WHAT THIS TASK INVOLVES: Among the entries below, one line contains "ATOM 39 O O" and another contains "ATOM 82 O O". Transcribe those two lines and every line between them, exactly.

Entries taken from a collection
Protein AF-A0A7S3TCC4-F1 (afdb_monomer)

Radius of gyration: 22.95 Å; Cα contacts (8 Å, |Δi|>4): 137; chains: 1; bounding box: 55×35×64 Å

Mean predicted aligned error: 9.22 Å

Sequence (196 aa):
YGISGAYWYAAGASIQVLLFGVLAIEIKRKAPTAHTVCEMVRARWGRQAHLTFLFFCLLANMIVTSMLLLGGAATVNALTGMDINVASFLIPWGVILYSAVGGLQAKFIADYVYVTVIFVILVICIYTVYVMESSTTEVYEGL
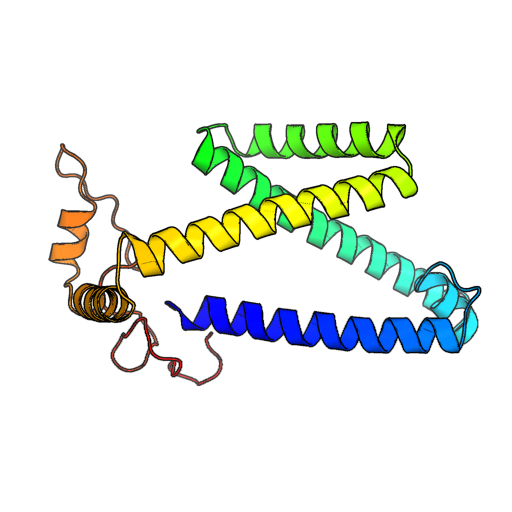QTVTSYTEAQCTRFFADQDGNSFYEPGQYACGAVPGNKEGSYVTMLSSGGAMF

pLDDT: mean 83.57, std 9.34, range [48.66, 95.44]

Foldseek 3Di:
DAPLVVVVVVVVVVVVVVVVVVVVVVCCVVPVPDDDPLVVQCVPPNDVSSVVVVVVVVVVVVVVVLVVLQVQLVVCCVVPVDDSVVSSVVVVVVVCVQCVPQPPVVVVVVVVVVVVVVVVVVVVVCCCDCPPPDPPVRVQVVQVVQQPADPVVQQVV
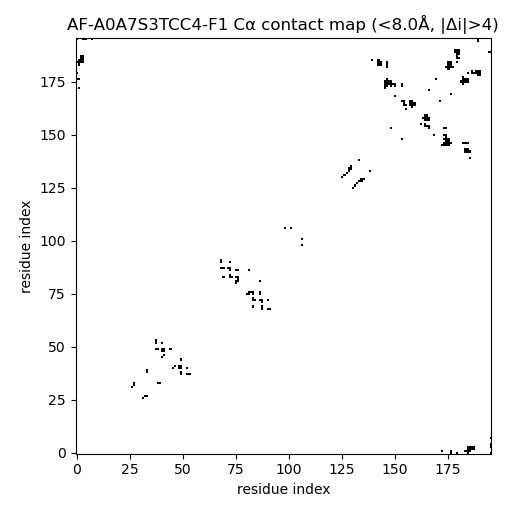QADPVSGHPDDPPPDSGYFCQQADSSGSPDNHGHPNPDD

Secondary structure (DSSP, 8-state):
-THHHHHHHHHHHHHHHHHHHHHHHHHHHH-TT--SHHHHHHHHHHHHHHHHHHHHHHHHHHHHHHHHHHHHHHHHHHHH---HHHHHHHHHHHHHHHHHHHHHHHHHHHHHHHHHHHHHHHHHHHHIIIIII--HHHHHHHHHHHHH--HHHHHHHTB-TTS-B---TTTSS-SPPTTBGGG-SS-S-BTTS---

InterPro domains:
  IPR001734 Sodium/solute symporter [PF00474] (1-149)
  IPR001734 Sodium/solute symporter [PS50283] (1-146)
  IPR031155 Urea active transporter [PTHR46154] (1-196)
  IPR038377 Sodium/glucose symporter superfamily [G3DSA:1.20.1730.10] (1-183)

Organism: NCBI:txid141414

Solvent-accessible surface area (backbone atoms only — not comparable to full-atom values): 10877 Å² total; per-residue (Å²): 103,56,54,35,29,62,48,52,53,51,52,52,51,50,53,53,53,53,54,48,51,55,50,52,54,54,47,46,74,76,42,70,86,59,88,46,74,52,54,52,41,29,77,73,63,34,68,71,54,21,54,54,51,44,52,52,51,52,51,50,53,51,52,53,50,51,54,51,41,54,53,51,13,51,51,46,23,75,75,70,70,49,57,48,71,61,40,50,57,50,54,56,54,56,52,51,53,56,50,70,76,42,48,72,70,44,47,56,53,50,54,52,50,53,53,50,54,51,52,53,52,50,54,50,53,52,45,44,49,50,72,73,76,31,49,72,65,52,54,53,51,50,45,53,52,38,29,70,39,48,71,78,54,41,36,60,73,40,33,46,100,87,67,56,52,76,60,50,94,83,79,54,98,57,25,55,41,89,54,30,56,93,16,35,38,81,42,81,53,26,65,83,78,76,62,96

Structure (mmCIF, N/CA/C/O backbone):
data_AF-A0A7S3TCC4-F1
#
_entry.id   AF-A0A7S3TCC4-F1
#
loop_
_atom_site.group_PDB
_atom_site.id
_atom_site.type_symbol
_atom_site.label_atom_id
_atom_site.label_alt_id
_atom_site.label_comp_id
_atom_site.label_asym_id
_atom_site.label_entity_id
_atom_site.label_seq_id
_atom_site.pdbx_PDB_ins_code
_atom_site.Cartn_x
_atom_site.Cartn_y
_atom_site.Cartn_z
_atom_site.occupancy
_atom_site.B_iso_or_equiv
_atom_site.auth_seq_id
_atom_site.auth_comp_id
_atom_site.auth_asym_id
_atom_site.auth_atom_id
_atom_site.pdbx_PDB_model_num
ATOM 1 N N . TYR A 1 1 ? 15.086 2.615 -6.640 1.00 63.50 1 TYR A N 1
ATOM 2 C CA . TYR A 1 1 ? 16.154 1.732 -6.124 1.00 63.50 1 TYR A CA 1
ATOM 3 C C . TYR A 1 1 ? 16.053 0.272 -6.593 1.00 63.50 1 TYR A C 1
ATOM 5 O O . TYR A 1 1 ? 16.642 -0.602 -5.972 1.00 63.50 1 TYR A O 1
ATOM 13 N N . GLY A 1 2 ? 15.401 -0.029 -7.726 1.00 72.31 2 GLY A N 1
ATOM 14 C CA . GLY A 1 2 ? 15.277 -1.415 -8.201 1.00 72.31 2 GLY A CA 1
ATOM 15 C C . GLY A 1 2 ? 14.398 -2.281 -7.295 1.00 72.31 2 GLY A C 1
ATOM 16 O O . GLY A 1 2 ? 13.393 -1.801 -6.770 1.00 72.31 2 GLY A O 1
ATOM 17 N N . ILE A 1 3 ? 14.776 -3.549 -7.116 1.00 76.56 3 ILE A N 1
ATOM 18 C CA . ILE A 1 3 ? 13.971 -4.553 -6.394 1.00 76.56 3 ILE A CA 1
ATOM 19 C C . ILE A 1 3 ? 13.938 -4.281 -4.879 1.00 76.56 3 ILE A C 1
ATOM 21 O O . ILE A 1 3 ? 12.955 -4.609 -4.211 1.00 76.56 3 ILE A O 1
ATOM 25 N N . SER A 1 4 ? 14.984 -3.655 -4.328 1.00 76.75 4 SER A N 1
ATOM 26 C CA . SER A 1 4 ? 15.113 -3.423 -2.884 1.00 76.75 4 SER A CA 1
ATOM 27 C C . SER A 1 4 ? 13.972 -2.572 -2.317 1.00 76.75 4 SER A C 1
ATOM 29 O O . SER A 1 4 ? 13.420 -2.934 -1.282 1.00 76.75 4 SER A O 1
ATOM 31 N N . GLY A 1 5 ? 13.565 -1.504 -3.007 1.00 77.88 5 GLY A N 1
ATOM 32 C CA . GLY A 1 5 ? 12.514 -0.600 -2.528 1.00 77.88 5 GLY A CA 1
ATOM 33 C C . GLY A 1 5 ? 11.152 -1.285 -2.403 1.00 77.88 5 GLY A C 1
ATOM 34 O O . GLY A 1 5 ? 10.505 -1.207 -1.358 1.00 77.88 5 GLY A O 1
ATOM 35 N N . ALA A 1 6 ? 10.745 -2.038 -3.431 1.00 81.69 6 ALA A N 1
ATOM 36 C CA . ALA A 1 6 ? 9.503 -2.813 -3.394 1.00 81.69 6 ALA A CA 1
ATOM 37 C C . ALA A 1 6 ? 9.544 -3.901 -2.307 1.00 81.69 6 ALA A C 1
ATOM 39 O O . ALA A 1 6 ? 8.566 -4.083 -1.579 1.00 81.69 6 ALA A O 1
ATOM 40 N N . TYR A 1 7 ? 10.685 -4.582 -2.154 1.00 83.12 7 TYR A N 1
ATOM 41 C CA . TYR A 1 7 ? 10.878 -5.597 -1.120 1.00 83.12 7 TYR A CA 1
ATOM 42 C C . TYR A 1 7 ? 10.776 -5.013 0.295 1.00 83.12 7 TYR A C 1
ATOM 44 O O . TYR A 1 7 ? 10.018 -5.530 1.113 1.00 83.12 7 TYR A O 1
ATOM 52 N N . TRP A 1 8 ? 11.496 -3.928 0.593 1.00 82.00 8 TRP A N 1
ATOM 53 C CA . TRP A 1 8 ? 11.489 -3.309 1.923 1.00 82.00 8 TRP A CA 1
ATOM 54 C C . TRP A 1 8 ? 10.136 -2.705 2.277 1.00 82.00 8 TRP A C 1
ATOM 56 O O . TRP A 1 8 ? 9.683 -2.852 3.415 1.00 82.00 8 TRP A O 1
ATOM 66 N N . TYR A 1 9 ? 9.456 -2.096 1.304 1.00 84.75 9 TYR A N 1
ATOM 67 C CA . TYR A 1 9 ? 8.088 -1.623 1.484 1.00 84.75 9 TYR A CA 1
ATOM 68 C C . TYR A 1 9 ? 7.138 -2.780 1.833 1.00 84.75 9 TYR A C 1
ATOM 70 O O . TYR A 1 9 ? 6.424 -2.717 2.838 1.00 84.75 9 TYR A O 1
ATOM 78 N N . ALA A 1 10 ? 7.178 -3.872 1.062 1.00 85.81 10 ALA A N 1
ATOM 79 C CA . ALA A 1 10 ? 6.339 -5.046 1.295 1.00 85.81 10 ALA A CA 1
ATOM 80 C C . ALA A 1 10 ? 6.661 -5.748 2.626 1.00 85.81 10 ALA A C 1
ATOM 82 O O . ALA A 1 10 ? 5.747 -6.123 3.365 1.00 85.81 10 ALA A O 1
ATOM 83 N N . ALA A 1 11 ? 7.943 -5.894 2.967 1.00 87.94 11 ALA A N 1
ATOM 84 C CA . ALA A 1 11 ? 8.387 -6.492 4.223 1.00 87.94 11 ALA A CA 1
ATOM 85 C C . ALA A 1 11 ? 7.935 -5.658 5.433 1.00 87.94 11 ALA A C 1
ATOM 87 O O . ALA A 1 11 ? 7.374 -6.205 6.387 1.00 87.94 11 ALA A O 1
ATOM 88 N N . GLY A 1 12 ? 8.107 -4.333 5.372 1.00 89.12 12 GLY A N 1
ATOM 89 C CA . GLY A 1 12 ? 7.655 -3.414 6.416 1.00 89.12 12 GLY A CA 1
ATOM 90 C C . GLY A 1 12 ? 6.140 -3.466 6.618 1.00 89.12 12 GLY A C 1
ATOM 91 O O . GLY A 1 12 ? 5.674 -3.628 7.749 1.00 89.12 12 GLY A O 1
ATOM 92 N N . ALA A 1 13 ? 5.373 -3.416 5.525 1.00 89.19 13 ALA A N 1
ATOM 93 C CA . ALA A 1 13 ? 3.916 -3.524 5.567 1.00 89.19 13 ALA A CA 1
ATOM 94 C C . ALA A 1 13 ? 3.453 -4.878 6.138 1.00 89.19 13 ALA A C 1
ATOM 96 O O . ALA A 1 13 ? 2.553 -4.924 6.978 1.00 89.19 13 ALA A O 1
ATOM 97 N N . SER A 1 14 ? 4.106 -5.981 5.756 1.00 90.50 14 SER A N 1
ATOM 98 C CA . SER A 1 14 ? 3.763 -7.330 6.233 1.00 90.50 14 SER A CA 1
ATOM 99 C C . SER A 1 14 ? 3.912 -7.459 7.750 1.00 90.50 14 SER A C 1
ATOM 101 O O . SER A 1 14 ? 3.017 -7.972 8.424 1.00 90.50 14 SER A O 1
ATOM 103 N N . ILE A 1 15 ? 5.009 -6.940 8.313 1.00 92.75 15 ILE A N 1
ATOM 104 C CA . ILE A 1 15 ? 5.241 -6.953 9.766 1.00 92.75 15 ILE A CA 1
ATOM 105 C C . ILE A 1 15 ? 4.176 -6.122 10.491 1.00 92.75 15 ILE A C 1
ATOM 107 O O . ILE A 1 15 ? 3.630 -6.568 11.503 1.00 92.75 15 ILE A O 1
ATOM 111 N N . GLN A 1 16 ? 3.848 -4.935 9.970 1.00 93.06 16 GLN A N 1
ATOM 112 C CA . GLN A 1 16 ? 2.822 -4.066 10.553 1.00 93.06 16 GLN A CA 1
ATOM 113 C C . GLN A 1 16 ? 1.447 -4.748 10.588 1.00 93.06 16 GLN A C 1
ATOM 115 O O . GLN A 1 16 ? 0.778 -4.712 11.623 1.00 93.06 16 GLN A O 1
ATOM 120 N N . VAL A 1 17 ? 1.048 -5.416 9.500 1.00 91.25 17 VAL A N 1
ATOM 121 C CA . VAL A 1 17 ? -0.233 -6.138 9.415 1.00 91.25 17 VAL A CA 1
ATOM 122 C C . VAL A 1 17 ? -0.277 -7.315 10.394 1.00 91.25 17 VAL A C 1
ATOM 124 O O . VAL A 1 17 ? -1.274 -7.484 11.100 1.00 91.25 17 VAL A O 1
ATOM 127 N N . LEU A 1 18 ? 0.805 -8.094 10.501 1.00 92.94 18 LEU A N 1
ATOM 128 C CA . LEU A 1 18 ? 0.888 -9.216 11.445 1.00 92.94 18 LEU A CA 1
ATOM 129 C C . LEU A 1 18 ? 0.778 -8.748 12.902 1.00 92.94 18 LEU A C 1
ATOM 131 O O . LEU A 1 18 ? -0.017 -9.294 13.672 1.00 92.94 18 LEU A O 1
ATOM 135 N N . LEU A 1 19 ? 1.531 -7.709 13.275 1.00 93.44 19 LEU A N 1
ATOM 136 C CA . LEU A 1 19 ? 1.479 -7.135 14.622 1.00 93.44 19 LEU A CA 1
ATOM 137 C C . LEU A 1 19 ? 0.095 -6.563 14.938 1.00 93.44 19 LEU A C 1
ATOM 139 O O . LEU A 1 19 ? -0.424 -6.781 16.035 1.00 93.44 19 LEU A O 1
ATOM 143 N N . PHE A 1 20 ? -0.526 -5.877 13.976 1.00 91.19 20 PHE A N 1
ATOM 144 C CA . PHE A 1 20 ? -1.883 -5.368 14.135 1.00 91.19 20 PHE A CA 1
ATOM 145 C C . PHE A 1 20 ? -2.892 -6.500 14.365 1.00 91.19 20 PHE A C 1
ATOM 147 O O . PHE A 1 20 ? -3.745 -6.379 15.244 1.00 91.19 20 PHE A O 1
ATOM 154 N N . GLY A 1 21 ? -2.759 -7.622 13.651 1.00 92.75 21 GLY A N 1
ATOM 155 C CA . GLY A 1 21 ? -3.597 -8.806 13.849 1.00 92.75 21 GLY A CA 1
ATOM 156 C C . GLY A 1 21 ? -3.511 -9.364 15.273 1.00 92.75 21 GLY A C 1
ATOM 157 O O . GLY A 1 21 ? -4.539 -9.570 15.920 1.00 92.75 21 GLY A O 1
ATOM 158 N N . VAL A 1 22 ? -2.295 -9.537 15.803 1.00 93.62 22 VAL A N 1
ATOM 159 C CA . VAL A 1 22 ? -2.086 -10.020 17.182 1.00 93.62 22 VAL A CA 1
ATOM 160 C C . VAL A 1 22 ? -2.680 -9.048 18.205 1.00 93.62 22 VAL A C 1
ATOM 162 O O . VAL A 1 22 ? -3.399 -9.465 19.117 1.00 93.62 22 VAL A O 1
ATOM 165 N N . LEU A 1 23 ? -2.437 -7.744 18.038 1.00 90.25 23 LEU A N 1
ATOM 166 C CA . LEU A 1 23 ? -2.992 -6.713 18.919 1.00 90.25 23 LEU A CA 1
ATOM 167 C C . LEU A 1 23 ? -4.524 -6.681 18.876 1.00 90.25 23 LEU A C 1
ATOM 169 O O . LEU A 1 23 ? -5.160 -6.566 19.924 1.00 90.25 23 LEU A O 1
ATOM 173 N N . ALA A 1 24 ? -5.128 -6.814 17.694 1.00 88.81 24 ALA A N 1
ATOM 174 C CA . ALA A 1 24 ? -6.579 -6.828 17.534 1.00 88.81 24 ALA A CA 1
ATOM 175 C C . ALA A 1 24 ? -7.225 -8.016 18.268 1.00 88.81 24 ALA A C 1
ATOM 177 O O . ALA A 1 24 ? -8.238 -7.836 18.953 1.00 88.81 24 ALA A O 1
ATOM 178 N N . ILE A 1 25 ? -6.615 -9.205 18.187 1.00 90.81 25 ILE A N 1
ATOM 179 C CA . ILE A 1 25 ? -7.067 -10.398 18.920 1.00 90.81 25 ILE A CA 1
ATOM 180 C C . ILE A 1 25 ? -6.986 -10.155 20.432 1.00 90.81 25 ILE A C 1
ATOM 182 O O . ILE A 1 25 ? -7.967 -10.375 21.145 1.00 90.81 25 ILE A O 1
ATOM 186 N N . GLU A 1 26 ? -5.857 -9.650 20.931 1.00 91.31 26 GLU A N 1
ATOM 187 C CA . GLU A 1 26 ? -5.676 -9.361 22.359 1.00 91.31 26 GLU A CA 1
ATOM 188 C C . GLU A 1 26 ? -6.658 -8.302 22.882 1.00 91.31 26 GLU A C 1
ATOM 190 O O . GLU A 1 26 ? -7.199 -8.439 23.985 1.00 91.31 26 GLU A O 1
ATOM 195 N N . ILE A 1 27 ? -6.958 -7.273 22.085 1.00 89.56 27 ILE A N 1
ATOM 196 C CA . ILE A 1 27 ? -7.968 -6.266 22.429 1.00 89.56 27 ILE A CA 1
ATOM 197 C C . ILE A 1 27 ? -9.349 -6.913 22.534 1.00 89.56 27 ILE A C 1
ATOM 199 O O . ILE A 1 27 ? -10.039 -6.695 23.529 1.00 89.56 27 ILE A O 1
ATOM 203 N N . LYS A 1 28 ? -9.749 -7.747 21.568 1.00 89.12 28 LYS A N 1
ATOM 204 C CA . LYS A 1 28 ? -11.057 -8.419 21.608 1.00 89.12 28 LYS A CA 1
ATOM 205 C C . LYS A 1 28 ? -11.178 -9.437 22.742 1.00 89.12 28 LYS A C 1
ATOM 207 O O . LYS A 1 28 ? -12.270 -9.587 23.285 1.00 89.12 28 LYS A O 1
ATOM 212 N N . ARG A 1 29 ? -10.076 -10.065 23.167 1.00 90.75 29 ARG A N 1
ATOM 213 C CA . ARG A 1 29 ? -10.047 -10.924 24.368 1.00 90.75 29 ARG A CA 1
ATOM 214 C C . ARG A 1 29 ? -10.285 -10.141 25.662 1.00 90.75 29 ARG A C 1
ATOM 216 O O . ARG A 1 29 ? -10.929 -10.663 26.566 1.00 90.75 29 ARG A O 1
ATOM 223 N N . LYS A 1 30 ? -9.766 -8.912 25.770 1.00 87.31 30 LYS A N 1
ATOM 224 C CA . LYS A 1 30 ? -9.852 -8.092 26.997 1.00 87.31 30 LYS A CA 1
ATOM 225 C C . LYS A 1 30 ? -11.071 -7.168 27.042 1.00 87.31 30 LYS A C 1
ATOM 227 O O . LYS A 1 30 ? -11.572 -6.883 28.123 1.00 87.31 30 LYS A O 1
ATOM 232 N N . ALA A 1 31 ? -11.536 -6.694 25.891 1.00 85.75 31 ALA A N 1
ATOM 233 C CA . ALA A 1 31 ? -12.648 -5.759 25.753 1.00 85.75 31 ALA A CA 1
ATOM 234 C C . ALA A 1 31 ? -13.563 -6.186 24.585 1.00 85.75 31 ALA A C 1
ATOM 236 O O . ALA A 1 31 ? -13.562 -5.553 23.524 1.00 85.75 31 ALA A O 1
ATOM 237 N N . PRO A 1 32 ? -14.353 -7.265 24.753 1.00 82.62 32 PRO A N 1
ATOM 238 C CA . PRO A 1 32 ? -15.165 -7.832 23.673 1.00 82.62 32 PRO A CA 1
ATOM 239 C C . PRO A 1 32 ? -16.267 -6.881 23.179 1.00 82.62 32 PRO A C 1
ATOM 241 O O . PRO A 1 32 ? -16.605 -6.896 21.995 1.00 82.62 32 PRO A O 1
ATOM 244 N N . THR A 1 33 ? -16.783 -6.020 24.061 1.00 83.69 33 THR A N 1
ATOM 245 C CA . THR A 1 33 ? -17.871 -5.070 23.779 1.00 83.69 33 THR A CA 1
ATOM 246 C C . THR A 1 33 ? -17.410 -3.759 23.142 1.00 83.69 33 THR A C 1
ATOM 248 O O . THR A 1 33 ? -18.249 -2.975 22.717 1.00 83.69 33 THR A O 1
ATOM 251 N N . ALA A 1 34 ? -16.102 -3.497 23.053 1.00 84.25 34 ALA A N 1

EXERCISE SOLUTION:
ATOM 39 O O . ALA A 1 6 ? 8.566 -4.083 -1.579 1.00 81.69 6 ALA A O 1
ATOM 40 N N . TYR A 1 7 ? 10.685 -4.582 -2.154 1.00 83.12 7 TYR A N 1
ATOM 41 C CA . TYR A 1 7 ? 10.878 -5.597 -1.120 1.00 83.12 7 TYR A CA 1
ATOM 42 C C . TYR A 1 7 ? 10.776 -5.013 0.295 1.00 83.12 7 TYR A C 1
ATOM 44 O O . TYR A 1 7 ? 10.018 -5.530 1.113 1.00 83.12 7 TYR A O 1
ATOM 52 N N . TRP A 1 8 ? 11.496 -3.928 0.593 1.00 82.00 8 TRP A N 1
ATOM 53 C CA . TRP A 1 8 ? 11.489 -3.309 1.923 1.00 82.00 8 TRP A CA 1
ATOM 54 C C . TRP A 1 8 ? 10.136 -2.705 2.277 1.00 82.00 8 TRP A C 1
ATOM 56 O O . TRP A 1 8 ? 9.683 -2.852 3.415 1.00 82.00 8 TRP A O 1
ATOM 66 N N . TYR A 1 9 ? 9.456 -2.096 1.304 1.00 84.75 9 TYR A N 1
ATOM 67 C CA . TYR A 1 9 ? 8.088 -1.623 1.484 1.00 84.75 9 TYR A CA 1
ATOM 68 C C . TYR A 1 9 ? 7.138 -2.780 1.833 1.00 84.75 9 TYR A C 1
ATOM 70 O O . TYR A 1 9 ? 6.424 -2.717 2.838 1.00 84.75 9 TYR A O 1
ATOM 78 N N . ALA A 1 10 ? 7.178 -3.872 1.062 1.00 85.81 10 ALA A N 1
ATOM 79 C CA . ALA A 1 10 ? 6.339 -5.046 1.295 1.00 85.81 10 ALA A CA 1
ATOM 80 C C . ALA A 1 10 ? 6.661 -5.748 2.626 1.00 85.81 10 ALA A C 1
ATOM 82 O O . ALA A 1 10 ? 5.747 -6.123 3.365 1.00 85.81 10 ALA A O 1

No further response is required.